CLAY: It’s a fundamental failure. And this all to me is directly tied back to the Black Lives Matter/George Floyd protests, because what that did, they were so successful in branding any criticism of response to George Floyd as racism or the next step, which is what everything is now, white supremacy, that if you were a white person and certainly if you were a white person in a position of prominence, you were effectively held hostage by Black Lives Matter.
And the argument to defund the police almost became an argument that any white person was afraid to argue against, and really the unfortunate thing of lenient-on-crime policies is most of the cost is not born by affluent people in rich neighborhoods because the overall crime in those neighborhoods is still very low. They still have lots of police.
They weren’t the ones arguing in favor of defunding the police. The cost is borne by majority minorities in inner-city neighborhoods. So if you go through and, look, we say, “Okay, the murder rate was up 30% in the United States,” the murder rate among minority populations increased way higher than 30A% because they were the overwhelming victims.
The unfortunate reality is Black Lives Matter protests led to more black lives being lost than at any point, percentage increase, in decades in the United States of America. And that’s such an uncomfortable truth, Buck, that you know how this works: A lot of uncomfortable truths are buried instead of discussed, because if you discuss it, the people who bring it up are afraid of what people are going to say about them. Facts are white supremacist evidence, facts are racist. This is the problem with having a national debate when you have so many people afraid to say what they really feel.
BUCK: That’s absolutely true. And one of the big issues that we’ve seen with Black Lives Matter as a movement is that it actually goes in the exact opposite direction when they talk about police reform from what is often needed. When you’re talking about the bail reform laws that are out there, okay, bail reform in general might sound like a good thing because you don’t want people…
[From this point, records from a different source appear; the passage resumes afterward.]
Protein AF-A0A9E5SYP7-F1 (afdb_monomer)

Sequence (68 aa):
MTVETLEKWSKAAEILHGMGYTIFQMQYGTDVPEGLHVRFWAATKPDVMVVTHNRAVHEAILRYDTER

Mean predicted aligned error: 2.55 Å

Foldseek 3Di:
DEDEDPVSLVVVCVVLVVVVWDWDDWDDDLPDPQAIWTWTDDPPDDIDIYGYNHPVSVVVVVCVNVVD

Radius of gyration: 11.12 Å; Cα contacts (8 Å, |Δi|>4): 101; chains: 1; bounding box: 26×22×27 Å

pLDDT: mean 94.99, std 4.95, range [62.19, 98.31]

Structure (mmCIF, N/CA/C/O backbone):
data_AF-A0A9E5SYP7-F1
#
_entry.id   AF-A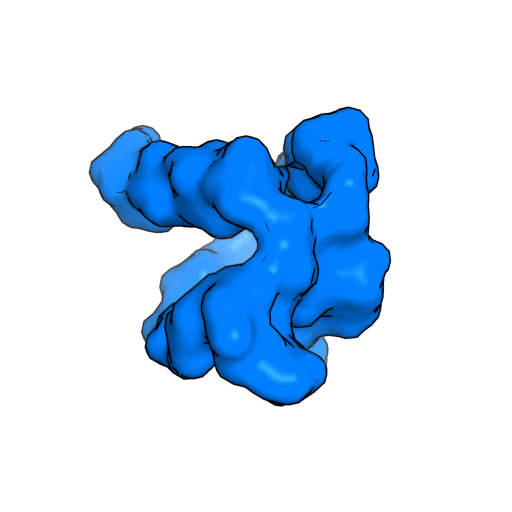0A9E5SYP7-F1
#
loop_
_atom_site.group_PDB
_atom_site.id
_atom_site.type_symbol
_atom_site.label_atom_id
_atom_site.label_alt_id
_atom_site.label_comp_id
_atom_site.label_asym_id
_atom_site.label_entity_id
_atom_site.label_seq_id
_atom_site.pdbx_PDB_ins_code
_atom_site.Cartn_x
_atom_site.Cartn_y
_atom_site.Cartn_z
_atom_site.occupancy
_atom_site.B_iso_or_equiv
_atom_site.auth_seq_id
_atom_site.auth_comp_id
_atom_site.auth_asym_id
_atom_site.auth_atom_id
_atom_site.pdbx_PDB_model_num
ATOM 1 N N . MET A 1 1 ? -8.117 0.451 -6.743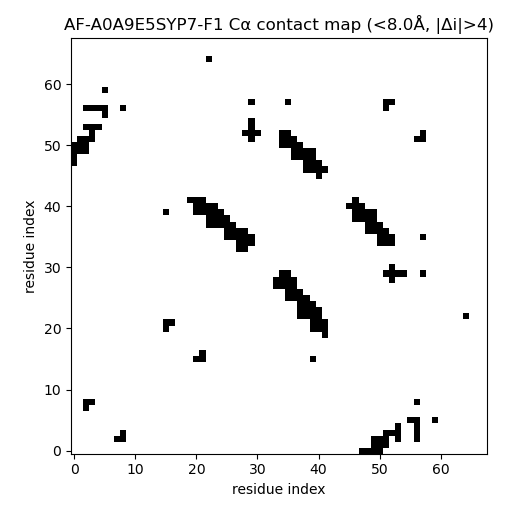 1.00 92.94 1 MET A N 1
ATOM 2 C CA . MET A 1 1 ? -7.473 1.622 -7.370 1.00 92.94 1 MET A CA 1
ATOM 3 C C . MET A 1 1 ? -6.100 1.215 -7.872 1.00 92.94 1 MET A C 1
ATOM 5 O O . MET A 1 1 ? -5.456 0.419 -7.203 1.00 92.94 1 MET A O 1
ATOM 9 N N . THR A 1 2 ? -5.658 1.739 -9.013 1.00 96.19 2 THR A N 1
ATOM 10 C CA . THR A 1 2 ? -4.330 1.427 -9.569 1.00 96.19 2 THR A CA 1
ATOM 11 C C . THR A 1 2 ? -3.306 2.474 -9.133 1.00 96.19 2 THR A C 1
ATOM 13 O O . THR A 1 2 ? -3.575 3.676 -9.219 1.00 96.19 2 THR A O 1
ATOM 16 N N . VAL A 1 3 ? -2.142 2.030 -8.661 1.00 97.12 3 VAL A N 1
ATOM 17 C CA . VAL A 1 3 ? -1.071 2.880 -8.128 1.00 97.12 3 VAL A CA 1
ATOM 18 C C . VAL A 1 3 ? 0.251 2.505 -8.794 1.00 97.12 3 VAL A C 1
ATOM 20 O O . VAL A 1 3 ? 0.874 1.512 -8.449 1.00 97.12 3 VAL A O 1
ATOM 23 N N . GLU A 1 4 ? 0.701 3.336 -9.735 1.00 97.25 4 GLU A N 1
ATOM 24 C CA . GLU A 1 4 ? 1.907 3.069 -10.544 1.00 97.25 4 GLU A CA 1
ATOM 25 C C . GLU A 1 4 ? 3.089 3.993 -10.228 1.00 97.25 4 GLU A C 1
ATOM 27 O O . GLU A 1 4 ? 4.111 3.958 -10.910 1.00 97.25 4 GLU A O 1
ATOM 32 N N . THR A 1 5 ? 2.967 4.849 -9.210 1.00 98.25 5 THR A N 1
ATOM 33 C CA . THR A 1 5 ? 4.045 5.751 -8.790 1.00 98.25 5 THR A CA 1
ATOM 34 C C . THR A 1 5 ? 4.202 5.748 -7.277 1.00 98.25 5 THR A C 1
ATOM 36 O O . THR A 1 5 ? 3.224 5.604 -6.540 1.00 98.25 5 THR A O 1
ATOM 39 N N . LEU A 1 6 ? 5.438 5.961 -6.817 1.00 98.12 6 LEU A N 1
ATOM 40 C CA . LEU A 1 6 ? 5.751 6.055 -5.390 1.00 98.12 6 LEU A CA 1
ATOM 41 C C . LEU A 1 6 ? 5.003 7.207 -4.712 1.00 98.12 6 LEU A C 1
ATOM 43 O O . LEU A 1 6 ? 4.520 7.040 -3.606 1.00 98.12 6 LEU A O 1
ATOM 47 N N . GLU A 1 7 ? 4.831 8.343 -5.388 1.00 97.94 7 GLU A N 1
ATOM 48 C CA . GLU A 1 7 ? 4.073 9.479 -4.849 1.00 97.94 7 GLU A CA 1
ATOM 49 C C . GLU A 1 7 ? 2.603 9.117 -4.576 1.00 97.94 7 GLU A C 1
ATOM 51 O O . GLU A 1 7 ? 2.077 9.388 -3.494 1.00 97.94 7 GLU A O 1
ATOM 56 N N . LYS A 1 8 ? 1.939 8.456 -5.538 1.00 97.75 8 LYS A N 1
ATOM 57 C CA . LYS A 1 8 ? 0.554 7.997 -5.366 1.00 97.75 8 LYS A CA 1
ATOM 58 C C . LYS A 1 8 ? 0.456 6.955 -4.257 1.00 97.75 8 LYS A C 1
ATOM 60 O O . LYS A 1 8 ? -0.505 6.992 -3.494 1.00 97.75 8 LYS A O 1
ATOM 65 N N . TRP A 1 9 ? 1.443 6.063 -4.164 1.00 97.62 9 TRP A N 1
ATOM 66 C CA . TRP A 1 9 ? 1.533 5.087 -3.084 1.00 97.62 9 TRP A CA 1
ATOM 67 C C . TRP A 1 9 ? 1.661 5.765 -1.723 1.00 97.62 9 TRP A C 1
ATOM 69 O O . TRP A 1 9 ? 0.811 5.528 -0.872 1.00 97.62 9 TRP A O 1
ATOM 79 N N . SER A 1 10 ? 2.640 6.652 -1.536 1.00 96.75 10 SER A N 1
ATOM 80 C CA . SER A 1 10 ? 2.861 7.348 -0.266 1.00 96.75 10 SER A CA 1
ATOM 81 C C . SER A 1 10 ? 1.606 8.080 0.199 1.00 96.75 10 SER A C 1
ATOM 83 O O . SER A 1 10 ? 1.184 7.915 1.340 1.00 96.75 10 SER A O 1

“I don’t have 500 bucks. I’m in for a nonviolent crime. I have to sit in jail for a week?” That’s what we were led to believe bail reform is. But now it’s turned into, “Well, basically unless we think you’re a threat to society you’re going to be in and out on the same day and you’re not going to have to pay any money,” and it feels like the whole process is meant to be just an easier process for the criminal.
When you add into this, by the way, Clay, the number of people who commit crimes who would have been pre-bail reform held in custody but actually get arrested and then re-offend before they even see a judge, it’s stunning. I mean, it’s a number that should be zero, and it actually happens with frequency. People will get out. I just stole something. I going to go steal something else. What’s the big deal? I’m in and out the same day.
CLAY: Waukesha is a direct result of this. Those six people in Waukesha, Wisconsin are dead because of bail reform. That’s the reality. There are probably thousands of people, this year alone, that are dead because of bail reform. And there’s a difference between somebody who has a nonviolent offense and is being held behind bars and somebody who is in a position of committing a violent felony and they’re let out, like we saw with Darrell Brooks in Waukesha for a thousand dollars when they never should have been out at all. It’s absolutely ridiculous.